_What to produce_
In the records that follow, the lines from the one containing "ATOM 108 N N" to the one containing "ATOM 150 O O", inclusive, are to be given again exactly.

§

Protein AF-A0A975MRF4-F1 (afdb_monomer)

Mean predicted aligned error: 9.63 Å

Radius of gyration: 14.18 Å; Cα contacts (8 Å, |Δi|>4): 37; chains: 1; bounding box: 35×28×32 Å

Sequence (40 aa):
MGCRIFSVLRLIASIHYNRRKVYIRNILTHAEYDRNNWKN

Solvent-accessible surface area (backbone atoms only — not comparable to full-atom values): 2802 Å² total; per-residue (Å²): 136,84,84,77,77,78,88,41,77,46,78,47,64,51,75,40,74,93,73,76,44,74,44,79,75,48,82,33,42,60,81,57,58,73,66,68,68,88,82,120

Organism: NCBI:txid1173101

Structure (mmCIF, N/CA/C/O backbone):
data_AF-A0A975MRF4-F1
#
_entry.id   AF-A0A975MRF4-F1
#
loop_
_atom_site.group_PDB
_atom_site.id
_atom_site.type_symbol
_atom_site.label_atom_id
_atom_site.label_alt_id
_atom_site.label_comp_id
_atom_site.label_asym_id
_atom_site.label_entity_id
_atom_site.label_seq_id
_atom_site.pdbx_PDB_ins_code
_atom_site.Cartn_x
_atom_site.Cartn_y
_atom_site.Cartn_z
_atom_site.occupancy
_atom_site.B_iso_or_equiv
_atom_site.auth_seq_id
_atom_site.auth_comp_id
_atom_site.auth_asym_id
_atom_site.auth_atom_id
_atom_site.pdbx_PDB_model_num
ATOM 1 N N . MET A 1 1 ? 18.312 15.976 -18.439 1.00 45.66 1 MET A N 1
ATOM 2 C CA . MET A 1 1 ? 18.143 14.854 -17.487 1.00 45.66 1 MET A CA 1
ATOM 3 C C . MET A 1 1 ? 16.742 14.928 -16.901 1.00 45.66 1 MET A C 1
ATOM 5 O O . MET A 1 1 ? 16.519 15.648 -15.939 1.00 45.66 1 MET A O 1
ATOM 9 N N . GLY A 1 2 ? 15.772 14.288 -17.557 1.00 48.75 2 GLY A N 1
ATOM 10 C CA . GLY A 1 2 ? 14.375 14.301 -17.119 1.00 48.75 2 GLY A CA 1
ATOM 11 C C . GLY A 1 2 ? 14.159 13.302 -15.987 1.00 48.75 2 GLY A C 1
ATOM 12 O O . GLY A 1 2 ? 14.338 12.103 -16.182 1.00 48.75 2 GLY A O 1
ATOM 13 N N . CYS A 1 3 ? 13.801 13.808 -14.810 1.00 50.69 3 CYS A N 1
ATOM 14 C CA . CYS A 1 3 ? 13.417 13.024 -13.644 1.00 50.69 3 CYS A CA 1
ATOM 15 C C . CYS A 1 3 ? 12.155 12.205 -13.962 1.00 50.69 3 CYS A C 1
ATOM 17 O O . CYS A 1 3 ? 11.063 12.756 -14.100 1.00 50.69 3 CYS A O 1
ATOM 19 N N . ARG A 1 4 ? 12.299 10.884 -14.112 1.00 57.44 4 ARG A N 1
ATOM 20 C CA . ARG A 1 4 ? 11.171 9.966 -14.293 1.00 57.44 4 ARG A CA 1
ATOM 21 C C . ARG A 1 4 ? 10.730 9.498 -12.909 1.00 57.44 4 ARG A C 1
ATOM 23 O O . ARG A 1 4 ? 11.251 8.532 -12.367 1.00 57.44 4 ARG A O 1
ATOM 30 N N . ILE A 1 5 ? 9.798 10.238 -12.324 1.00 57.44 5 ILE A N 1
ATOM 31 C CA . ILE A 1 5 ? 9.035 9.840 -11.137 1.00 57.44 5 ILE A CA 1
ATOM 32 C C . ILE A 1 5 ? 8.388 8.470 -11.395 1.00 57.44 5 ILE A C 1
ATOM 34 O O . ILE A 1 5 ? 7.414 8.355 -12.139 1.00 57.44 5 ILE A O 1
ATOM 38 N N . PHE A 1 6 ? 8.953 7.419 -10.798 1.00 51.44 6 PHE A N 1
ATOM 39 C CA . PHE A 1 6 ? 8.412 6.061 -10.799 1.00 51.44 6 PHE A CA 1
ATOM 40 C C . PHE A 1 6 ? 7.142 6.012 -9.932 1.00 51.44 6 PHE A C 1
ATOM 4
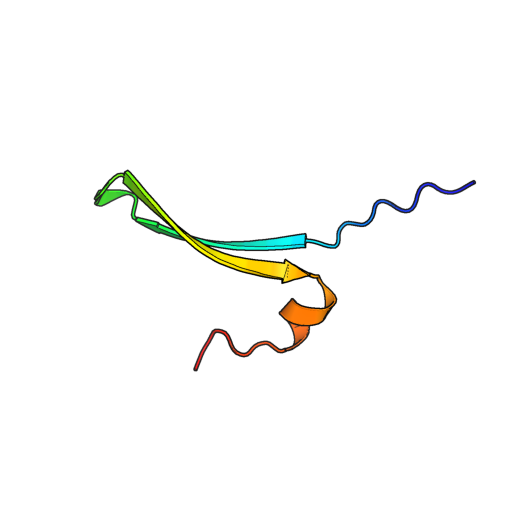2 O O . PHE A 1 6 ? 7.162 5.540 -8.798 1.00 51.44 6 PHE A O 1
ATOM 49 N N . SER A 1 7 ? 6.010 6.496 -10.451 1.00 57.00 7 SER A N 1
ATOM 50 C CA . SER A 1 7 ? 4.689 6.188 -9.880 1.00 57.00 7 SER A CA 1
ATOM 51 C C . SER A 1 7 ? 4.352 4.720 -10.161 1.00 57.00 7 SER A C 1
ATOM 53 O O . SER A 1 7 ? 3.603 4.408 -11.080 1.00 57.00 7 SER A O 1
ATOM 55 N N . VAL A 1 8 ? 4.978 3.800 -9.422 1.00 62.66 8 VAL A N 1
ATOM 56 C CA . VAL A 1 8 ? 4.931 
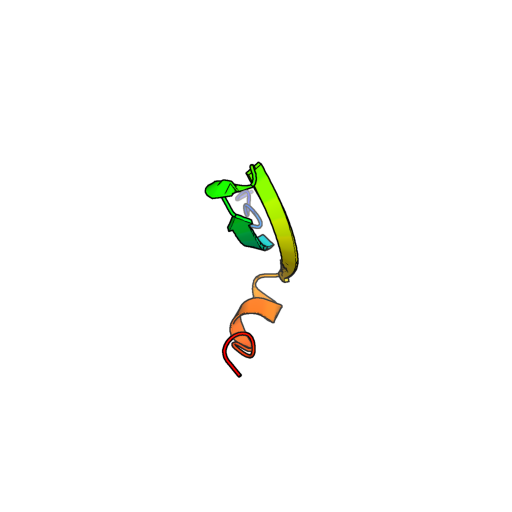2.352 -9.702 1.00 62.66 8 VAL A CA 1
ATOM 57 C C . VAL A 1 8 ? 4.248 1.552 -8.594 1.00 62.66 8 VAL A C 1
ATOM 59 O O . VAL A 1 8 ? 4.210 0.336 -8.682 1.00 62.66 8 VAL A O 1
ATOM 62 N N . LEU A 1 9 ? 3.646 2.171 -7.577 1.00 67.94 9 LEU A N 1
ATOM 63 C CA . LEU A 1 9 ? 3.025 1.421 -6.478 1.00 67.94 9 LEU A CA 1
ATOM 64 C C . LEU A 1 9 ? 1.564 1.823 -6.270 1.00 67.94 9 LEU A C 1
ATOM 66 O O . LEU A 1 9 ? 1.237 3.005 -6.175 1.00 67.94 9 LEU A O 1
ATOM 70 N N . ARG A 1 10 ? 0.688 0.818 -6.189 1.00 75.12 10 ARG A N 1
ATOM 71 C CA . ARG A 1 10 ? -0.722 0.946 -5.810 1.00 75.12 10 ARG A CA 1
ATOM 72 C C . ARG A 1 10 ? -0.987 0.
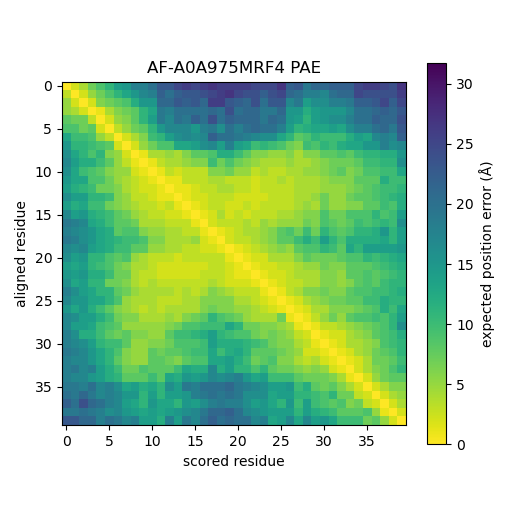067 -4.585 1.00 75.12 10 ARG A C 1
ATOM 74 O O . ARG A 1 10 ? -0.646 -1.114 -4.573 1.00 75.12 10 ARG A O 1
ATOM 81 N N . LEU A 1 11 ? -1.609 0.645 -3.559 1.00 83.12 11 LEU A N 1
ATOM 82 C CA . LEU A 1 11 ? -1.998 -0.048 -2.329 1.00 83.12 11 LEU A CA 1
ATOM 83 C C . LEU A 1 11 ? -3.497 -0.364 -2.369 1.00 83.12 11 LEU A C 1
ATOM 85 O O . LEU A 1 11 ? -4.308 0.548 -2.517 1.00 83.12 11 LEU A O 1
ATOM 89 N N . ILE A 1 12 ? -3.873 -1.633 -2.196 1.00 84.25 12 ILE A N 1
ATOM 90 C CA . ILE A 1 12 ? -5.274 -2.041 -2.025 1.00 84.25 12 ILE A CA 1
ATOM 91 C C . ILE A 1 12 ? -5.484 -2.403 -0.555 1.00 84.25 12 ILE A C 1
ATOM 93 O O . ILE A 1 12 ? -4.913 -3.373 -0.048 1.00 84.25 12 ILE A O 1
ATOM 97 N N . ALA A 1 13 ? -6.321 -1.631 0.137 1.00 88.75 13 ALA A N 1
ATOM 98 C CA . ALA A 1 13 ? -6.644 -1.849 1.543 1.00 88.75 13 ALA A CA 1
ATOM 99 C C . ALA A 1 13 ? -8.162 -1.819 1.788 1.00 88.75 13 ALA A C 1
ATOM 101 O O . ALA A 1 13 ? -8.892 -1.046 1.174 1.00 88.75 13 ALA A O 1
ATOM 102 N N . SER A 1 14 ? -8.630 -2.664 2.708 1.00 88.00 14 SER A N 1
ATOM 103 C CA . SER A 1 14 ? -9.983 -2.621 3.270 1.00 88.00 14 SER A CA 1
ATOM 104 C C . SER A 1 14 ? -9.977 -1.750 4.513 1.00 88.00 14 SER A C 1
ATOM 106 O O . SER A 1 14 ? -9.287 -2.072 5.483 1.00 88.00 14 SER A O 1
ATOM 108 N N . ILE A 1 15 ? -10.769 -0.684 4.526 1.00 89.75 15 ILE A N 1
ATOM 109 C CA . ILE A 1 15 ? -10.878 0.195 5.690 1.00 89.75 15 ILE A CA 1
ATOM 110 C C . ILE A 1 15 ? -12.238 -0.036 6.341 1.00 89.75 15 ILE A C 1
ATOM 112 O O . ILE A 1 15 ? -13.281 0.267 5.767 1.00 89.75 15 ILE A O 1
ATOM 116 N N . HIS A 1 16 ? -12.228 -0.584 7.556 1.00 93.19 16 HIS A N 1
ATOM 117 C CA . HIS A 1 16 ? -13.428 -0.756 8.368 1.00 93.19 16 HIS A CA 1
ATOM 118 C C . HIS A 1 16 ? -13.508 0.373 9.396 1.00 93.19 16 HIS A C 1
ATOM 120 O O . HIS A 1 16 ? -13.021 0.244 10.524 1.00 93.19 16 HIS A O 1
ATOM 126 N N . TYR A 1 17 ? -14.166 1.469 9.013 1.00 84.75 17 TYR A N 1
ATOM 127 C CA . TYR A 1 17 ? -14.336 2.656 9.859 1.00 84.75 17 TYR A CA 1
ATOM 128 C C . TYR A 1 17 ? -15.067 2.345 11.174 1.00 84.75 17 TYR A C 1
ATOM 130 O O . TYR A 1 17 ? -14.654 2.813 12.231 1.00 84.75 17 TYR A O 1
ATOM 138 N N . ASN A 1 18 ? -16.061 1.451 11.141 1.00 88.62 18 ASN A N 1
ATOM 139 C CA . ASN A 1 18 ? -16.860 1.083 12.315 1.00 88.62 18 ASN A CA 1
ATOM 140 C C . ASN A 1 18 ? -16.043 0.441 13.452 1.00 88.62 18 ASN A C 1
ATOM 142 O O . ASN A 1 18 ? -16.381 0.573 14.622 1.00 88.62 18 ASN A O 1
ATOM 146 N N . ARG A 1 19 ? -14.957 -0.268 13.120 1.00 89.69 19 ARG A N 1
ATOM 147 C CA . ARG A 1 19 ? -14.088 -0.935 14.107 1.00 89.69 19 ARG A CA 1
ATOM 148 C C . ARG A 1 19 ? -12.714 -0.279 14.225 1.00 89.69 19 ARG A C 1
ATOM 150 O O . ARG A 1 19 ? -11.873 -0.811 14.941 1.00 89.69 19 ARG A O 1
ATOM 157 N N . ARG A 1 20 ? -12.486 0.844 13.52
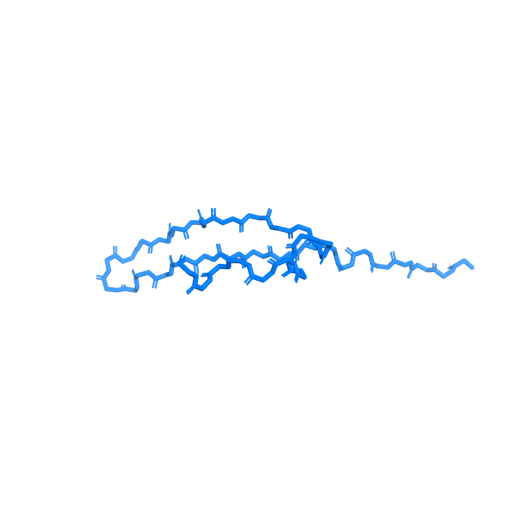5 1.00 87.62 20 ARG A N 1
ATOM 158 C CA . ARG A 1 20 ? -11.180 1.517 13.399 1.00 87.62 20 ARG A CA 1
ATOM 159 C C . ARG A 1 20 ? -10.051 0.536 13.050 1.00 87.62 20 ARG A C 1
ATOM 161 O O . ARG A 1 20 ? -8.980 0.568 13.646 1.00 87.62 20 ARG A O 1
ATOM 168 N N . LYS A 1 21 ? -10.306 -0.369 12.097 1.00 88.56 21 LYS A N 1
ATOM 169 C CA . LYS A 1 21 ? -9.
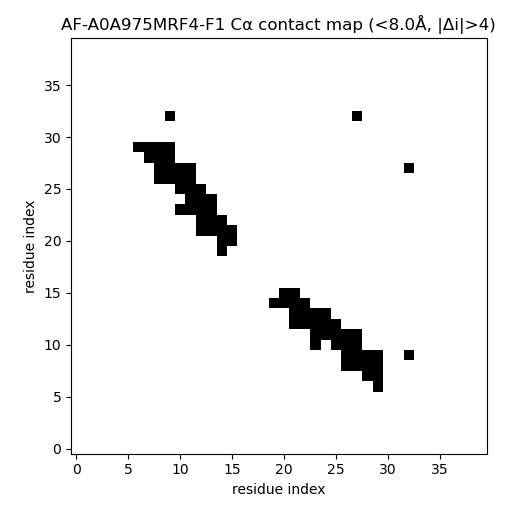320 -1.354 11.625 1.00 88.56 21 LYS A CA 1
ATOM 170 C C . LYS A 1 21 ? -9.092 -1.212 10.129 1.00 88.56 21 LYS A C 1
ATOM 172 O O . LYS A 1 21 ? -10.044 -1.115 9.354 1.00 88.56 21 LYS A O 1
ATOM 177 N N . VAL A 1 22 ? -7.823 -1.234 9.743 1.00 89.75 22 VAL A N 1
ATOM 178 C CA . VAL A 1 22 ? -7.377 -1.195 8.351 1.00 89.75 22 VAL A CA 1
ATOM 179 C C . VAL A 1 22 ? -6.699 -2.521 8.040 1.00 89.75 22 VAL A C 1
ATOM 181 O O . VAL A 1 22 ? -5.821 -2.955 8.779 1.00 89.75 22 VAL A O 1
ATOM 184 N N . TYR A 1 23 ? -7.116 -3.159 6.952 1.00 86.75 23 TYR A N 1
ATOM 185 C CA . TYR A 1 23 ? -6.526 -4.394 6.452 1.00 86.75 23 TYR A CA 1
ATOM 186 C C . TYR A 1 23 ? -5.858 -4.111 5.116 1.00 86.75 23 TYR A C 1
ATOM 188 O O . TYR A 1 23 ? -6.528 -3.760 4.146 1.00 86.75 23 TYR A O 1
ATOM 196 N N . ILE A 1 24 ? -4.541 -4.268 5.059 1.00 86.31 24 ILE A N 1
ATOM 197 C CA . ILE A 1 24 ? -3.779 -4.162 3.815 1.00 86.31 24 ILE A CA 1
ATOM 198 C C . ILE A 1 24 ? -3.899 -5.512 3.111 1.00 86.31 24 ILE A C 1
ATOM 200 O O . ILE A 1 24 ? -3.457 -6.518 3.656 1.00 86.31 24 ILE A O 1
ATOM 204 N N . ARG A 1 25 ? -4.549 -5.549 1.942 1.00 84.50 25 ARG A N 1
ATOM 205 C CA . ARG A 1 25 ? -4.744 -6.804 1.200 1.00 84.50 25 ARG A CA 1
ATOM 206 C C . ARG A 1 25 ? -3.516 -7.111 0.361 1.00 84.50 25 ARG A C 1
ATOM 208 O O . ARG A 1 25 ? -2.919 -8.169 0.510 1.00 84.50 25 ARG A O 1
ATOM 215 N N . ASN A 1 26 ? -3.113 -6.163 -0.484 1.00 77.81 26 ASN A N 1
ATOM 216 C CA . ASN A 1 26 ? -1.997 -6.342 -1.405 1.00 77.81 26 ASN A CA 1
ATOM 217 C C . ASN A 1 26 ? -1.316 -5.000 -1.701 1.00 77.81 26 ASN A C 1
ATOM 219 O O . ASN A 1 26 ? -1.975 -3.962 -1.833 1.00 77.81 26 ASN A O 1
ATOM 223 N N . ILE A 1 27 ? 0.008 -5.048 -1.841 1.00 74.38 27 ILE A N 1
ATOM 224 C CA . ILE A 1 27 ? 0.844 -3.957 -2.344 1.00 74.38 27 ILE A CA 1
ATOM 225 C C . ILE A 1 27 ? 1.264 -4.387 -3.743 1.00 74.38 27 ILE A C 1
ATOM 227 O O . ILE A 1 27 ? 2.042 -5.325 -3.883 1.00 74.38 27 ILE A O 1
ATOM 231 N N . LEU A 1 28 ? 0.690 -3.762 -4.767 1.00 72.81 28 LEU A N 1
ATOM 232 C CA . LEU A 1 28 ? 0.910 -4.161 -6.153 1.00 72.81 28 LEU A CA 1
ATOM 233 C C . LEU A 1 28 ? 1.744 -3.105 -6.863 1.00 72.81 28 LEU A C 1
ATOM 235 O O . LEU A 1 28 ? 1.520 -1.898 -6.717 1.00 72.81 28 LEU A O 1
ATOM 239 N N . THR A 1 29 ? 2.688 -3.568 -7.676 1.00 72.88 29 THR A N 1
ATOM 240 C CA . THR A 1 29 ? 3.341 -2.694 -8.648 1.00 72.88 29 THR A CA 1
ATOM 241 C C . THR A 1 29 ? 2.393 -2.414 -9.819 1.00 72.88 29 THR A C 1
ATOM 243 O O . THR A 1 29 ? 1.455 -3.177 -10.061 1.00 72.88 29 THR A O 1
ATOM 246 N N . HIS A 1 30 ? 2.605 -1.326 -10.569 1.00 70.62 30 HIS A N 1
ATOM 247 C CA . HIS A 1 30 ? 1.754 -0.975 -11.722 1.00 70.62 30 HIS A CA 1
ATOM 248 C C . HIS A 1 30 ? 1.574 -2.142 -12.717 1.00 70.62 30 HIS A C 1
ATOM 250 O O . HIS A 1 30 ? 0.493 -2.312 -13.272 1.00 70.62 30 HIS A O 1
ATOM 256 N N . ALA A 1 31 ? 2.606 -2.972 -12.899 1.00 66.50 31 ALA A N 1
ATOM 257 C CA . ALA A 1 31 ? 2.566 -4.149 -13.767 1.00 66.50 31 ALA A CA 1
ATOM 258 C C . ALA A 1 31 ? 1.640 -5.267 -13.249 1.00 66.50 31 ALA A C 1
ATOM 260 O O . ALA A 1 31 ? 1.090 -6.029 -14.037 1.00 66.50 31 ALA A O 1
ATOM 261 N N . GLU A 1 32 ? 1.444 -5.372 -11.935 1.00 65.69 32 GLU A N 1
ATOM 262 C CA . GLU A 1 32 ? 0.599 -6.410 -11.340 1.00 65.69 32 GLU A CA 1
ATOM 263 C C . GLU A 1 32 ? -0.866 -5.997 -11.200 1.00 65.69 32 GLU A C 1
ATOM 265 O O . GLU A 1 32 ? -1.741 -6.860 -11.190 1.00 65.69 32 GLU A O 1
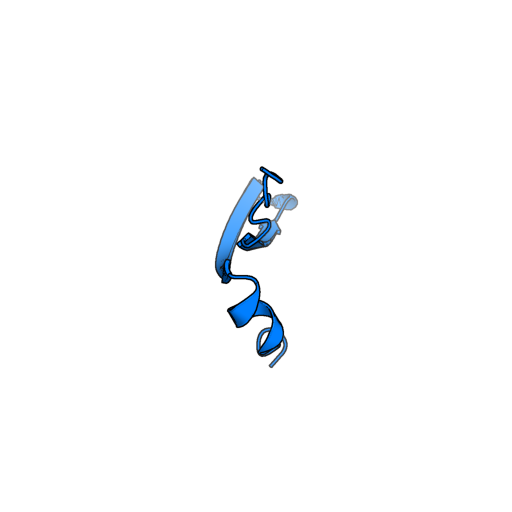
ATOM 270 N N . TYR A 1 33 ? -1.151 -4.692 -11.147 1.00 66.06 33 TYR A N 1
ATOM 271 C CA . TYR A 1 33 ? -2.526 -4.184 -11.107 1.00 66.06 33 TYR A CA 1
ATOM 272 C C . TYR A 1 33 ? -3.315 -4.518 -12.386 1.00 66.06 33 TYR A C 1
ATOM 274 O O . TYR A 1 33 ? -4.510 -4.800 -12.314 1.00 66.06 33 TYR A O 1
ATOM 282 N N . ASP A 1 34 ? -2.646 -4.533 -13.542 1.00 61.94 34 ASP A N 1
ATOM 283 C CA . ASP A 1 34 ? -3.256 -4.839 -14.843 1.00 61.94 34 ASP A CA 1
ATOM 284 C C . ASP A 1 34 ? -3.870 -6.249 -14.901 1.00 61.94 34 ASP A C 1
ATOM 286 O O . ASP A 1 34 ? -4.889 -6.472 -15.549 1.00 61.94 34 ASP A O 1
ATOM 290 N N . ARG A 1 35 ? -3.343 -7.191 -14.106 1.00 64.69 35 ARG A N 1
ATOM 291 C CA . ARG A 1 35 ? -3.843 -8.572 -14.046 1.00 64.69 35 ARG A CA 1
ATOM 292 C C . ARG A 1 35 ? -5.204 -8.733 -13.352 1.00 64.69 35 ARG A C 1
ATOM 294 O O . ARG A 1 35 ? -5.612 -9.869 -13.153 1.00 64.69 35 ARG A O 1
ATOM 301 N N . ASN A 1 36 ? -5.880 -7.636 -12.976 1.00 57.59 36 ASN A N 1
ATOM 302 C CA . ASN A 1 36 ? -7.310 -7.474 -12.638 1.00 57.59 36 ASN A CA 1
ATOM 303 C C . ASN A 1 36 ? -8.055 -8.668 -11.980 1.00 57.59 36 ASN A C 1
ATOM 305 O O . ASN A 1 36 ? -9.252 -8.847 -12.185 1.00 57.59 36 ASN A O 1
ATOM 309 N N . ASN A 1 37 ? -7.385 -9.470 -11
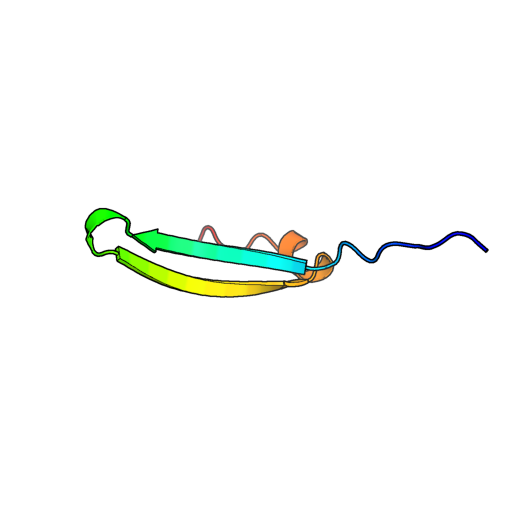.150 1.00 55.56 37 ASN A N 1
ATOM 310 C CA . ASN A 1 37 ? -7.941 -10.700 -10.567 1.00 55.56 37 ASN A CA 1
ATOM 311 C C . ASN A 1 37 ? -8.559 -10.475 -9.171 1.00 55.56 37 ASN A C 1
ATOM 313 O O . ASN A 1 37 ? -8.795 -11.404 -8.416 1.00 55.56 37 ASN A O 1
ATOM 317 N N . TRP A 1 38 ? -8.799 -9.222 -8.777 1.00 61.09 38 TRP A N 1
ATOM 318 C CA . TRP A 1 38 ? -9.242 -8.877 -7.416 1.00 61.09 38 TRP A CA 1
ATOM 319 C C . TRP A 1 38 ? -10.770 -8.925 -7.226 1.00 61.09 38 TRP A C 1
ATOM 321 O O . TRP A 1 38 ? -11.258 -8.559 -6.156 1.00 61.09 38 TRP A O 1
ATOM 331 N N . LYS A 1 39 ? -11.522 -9.332 -8.260 1.00 49.66 39 LYS A N 1
ATOM 332 C CA . LYS A 1 39 ? -12.995 -9.363 -8.282 1.00 49.66 39 LYS A CA 1
ATOM 333 C C . LYS A 1 39 ? -13.623 -10.762 -8.331 1.00 49.66 39 LYS A C 1
ATOM 335 O O . LYS A 1 39 ? -14.851 -10.812 -8.344 1.00 49.66 39 LYS A O 1
ATOM 340 N N . ASN A 1 40 ? -12.839 -11.841 -8.380 1.00 48.81 40 ASN A N 1
ATOM 341 C CA . ASN A 1 40 ? -13.386 -13.201 -8.416 1.00 48.81 40 ASN A CA 1
ATOM 342 C
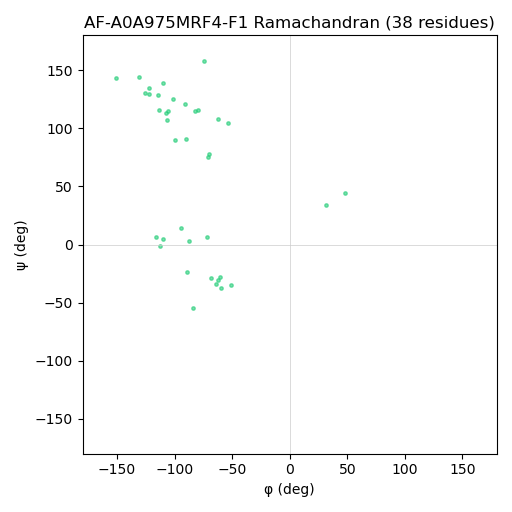 C . ASN A 1 40 ? -13.340 -13.868 -7.041 1.00 48.81 40 ASN A C 1
ATOM 344 O O . ASN A 1 40 ? -12.266 -13.798 -6.404 1.00 48.81 40 ASN A O 1
#

InterPro domains:
  IPR018669 Toxin-antitoxin system, mRNA inte
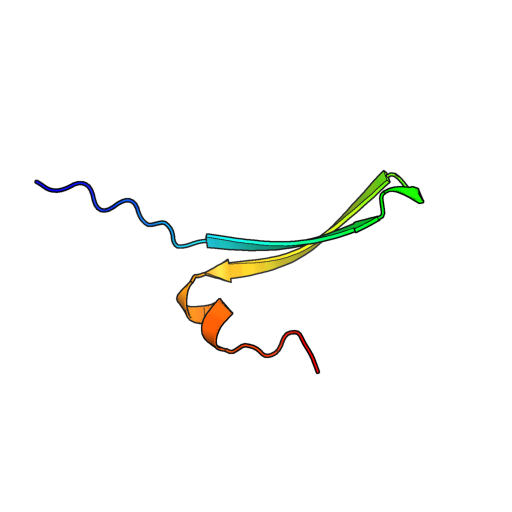rferase HigB [PF09907] (9-35)

Foldseek 3Di:
DDDDPQPFWDWDWDQDPVVRDIGTDDIGTPVRVVVVPPPD

pLDDT: mean 71.35, std 14.6, range [45.66, 93.19]

Nearest PDB structures (foldseek):
  5ycl-assembly1_D  TM=8.560E-01  e=2.851E-01  Shigella flexneri

Secondary structure (DSSP, 8-state):
--------EEEEEEEEGGGTEEEEEEEEEHHHHTT--TT-

§

_Answer to this task_
ATOM 108 N N . ILE A 1 15 ? -10.769 -0.684 4.526 1.00 89.75 15 ILE A N 1
ATOM 109 C CA . ILE A 1 15 ? -10.878 0.195 5.690 1.00 89.75 15 ILE A CA 1
ATOM 110 C C . ILE A 1 15 ? -12.238 -0.036 6.341 1.00 89.75 15 ILE A C 1
ATOM 112 O O . ILE A 1 15 ? -13.281 0.267 5.767 1.00 89.75 15 ILE A O 1
ATOM 116 N N . HIS A 1 16 ? -12.228 -0.584 7.556 1.00 93.19 16 HIS A N 1
ATOM 117 C CA . HIS A 1 16 ? -13.428 -0.756 8.368 1.00 93.19 16 HIS A CA 1
ATOM 118 C C . HIS A 1 16 ? -13.508 0.373 9.396 1.00 93.19 16 HIS A C 1
ATOM 120 O O . HIS A 1 16 ? -13.021 0.244 10.524 1.00 93.19 16 HIS A O 1
ATOM 126 N N . TYR A 1 17 ? -14.166 1.469 9.013 1.00 84.75 17 TYR A N 1
ATOM 127 C CA . TYR A 1 17 ? -14.336 2.656 9.859 1.00 84.75 17 TYR A CA 1
ATOM 128 C C . TYR A 1 17 ? -15.067 2.345 11.174 1.00 84.75 17 TYR A C 1
ATOM 130 O O . TYR A 1 17 ? -14.654 2.813 12.231 1.00 84.75 17 TYR A O 1
ATOM 138 N N . ASN A 1 18 ? -16.061 1.451 11.141 1.00 88.62 18 ASN A N 1
ATOM 139 C CA . ASN A 1 18 ? -16.860 1.083 12.315 1.00 88.62 18 ASN A CA 1
ATOM 140 C C . ASN A 1 18 ? -16.043 0.441 13.452 1.00 88.62 18 ASN A C 1
ATOM 142 O O . ASN A 1 18 ? -16.381 0.573 14.622 1.00 88.62 18 ASN A O 1
ATOM 146 N N . ARG A 1 19 ? -14.957 -0.268 13.120 1.00 89.69 19 ARG A N 1
ATOM 147 C CA . ARG A 1 19 ? -14.088 -0.935 14.107 1.00 89.69 19 ARG A CA 1
ATOM 148 C C . ARG A 1 19 ? -12.714 -0.279 14.225 1.00 89.69 19 ARG A C 1
ATOM 150 O O . ARG A 1 19 ? -11.873 -0.811 14.941 1.00 89.69 19 ARG A O 1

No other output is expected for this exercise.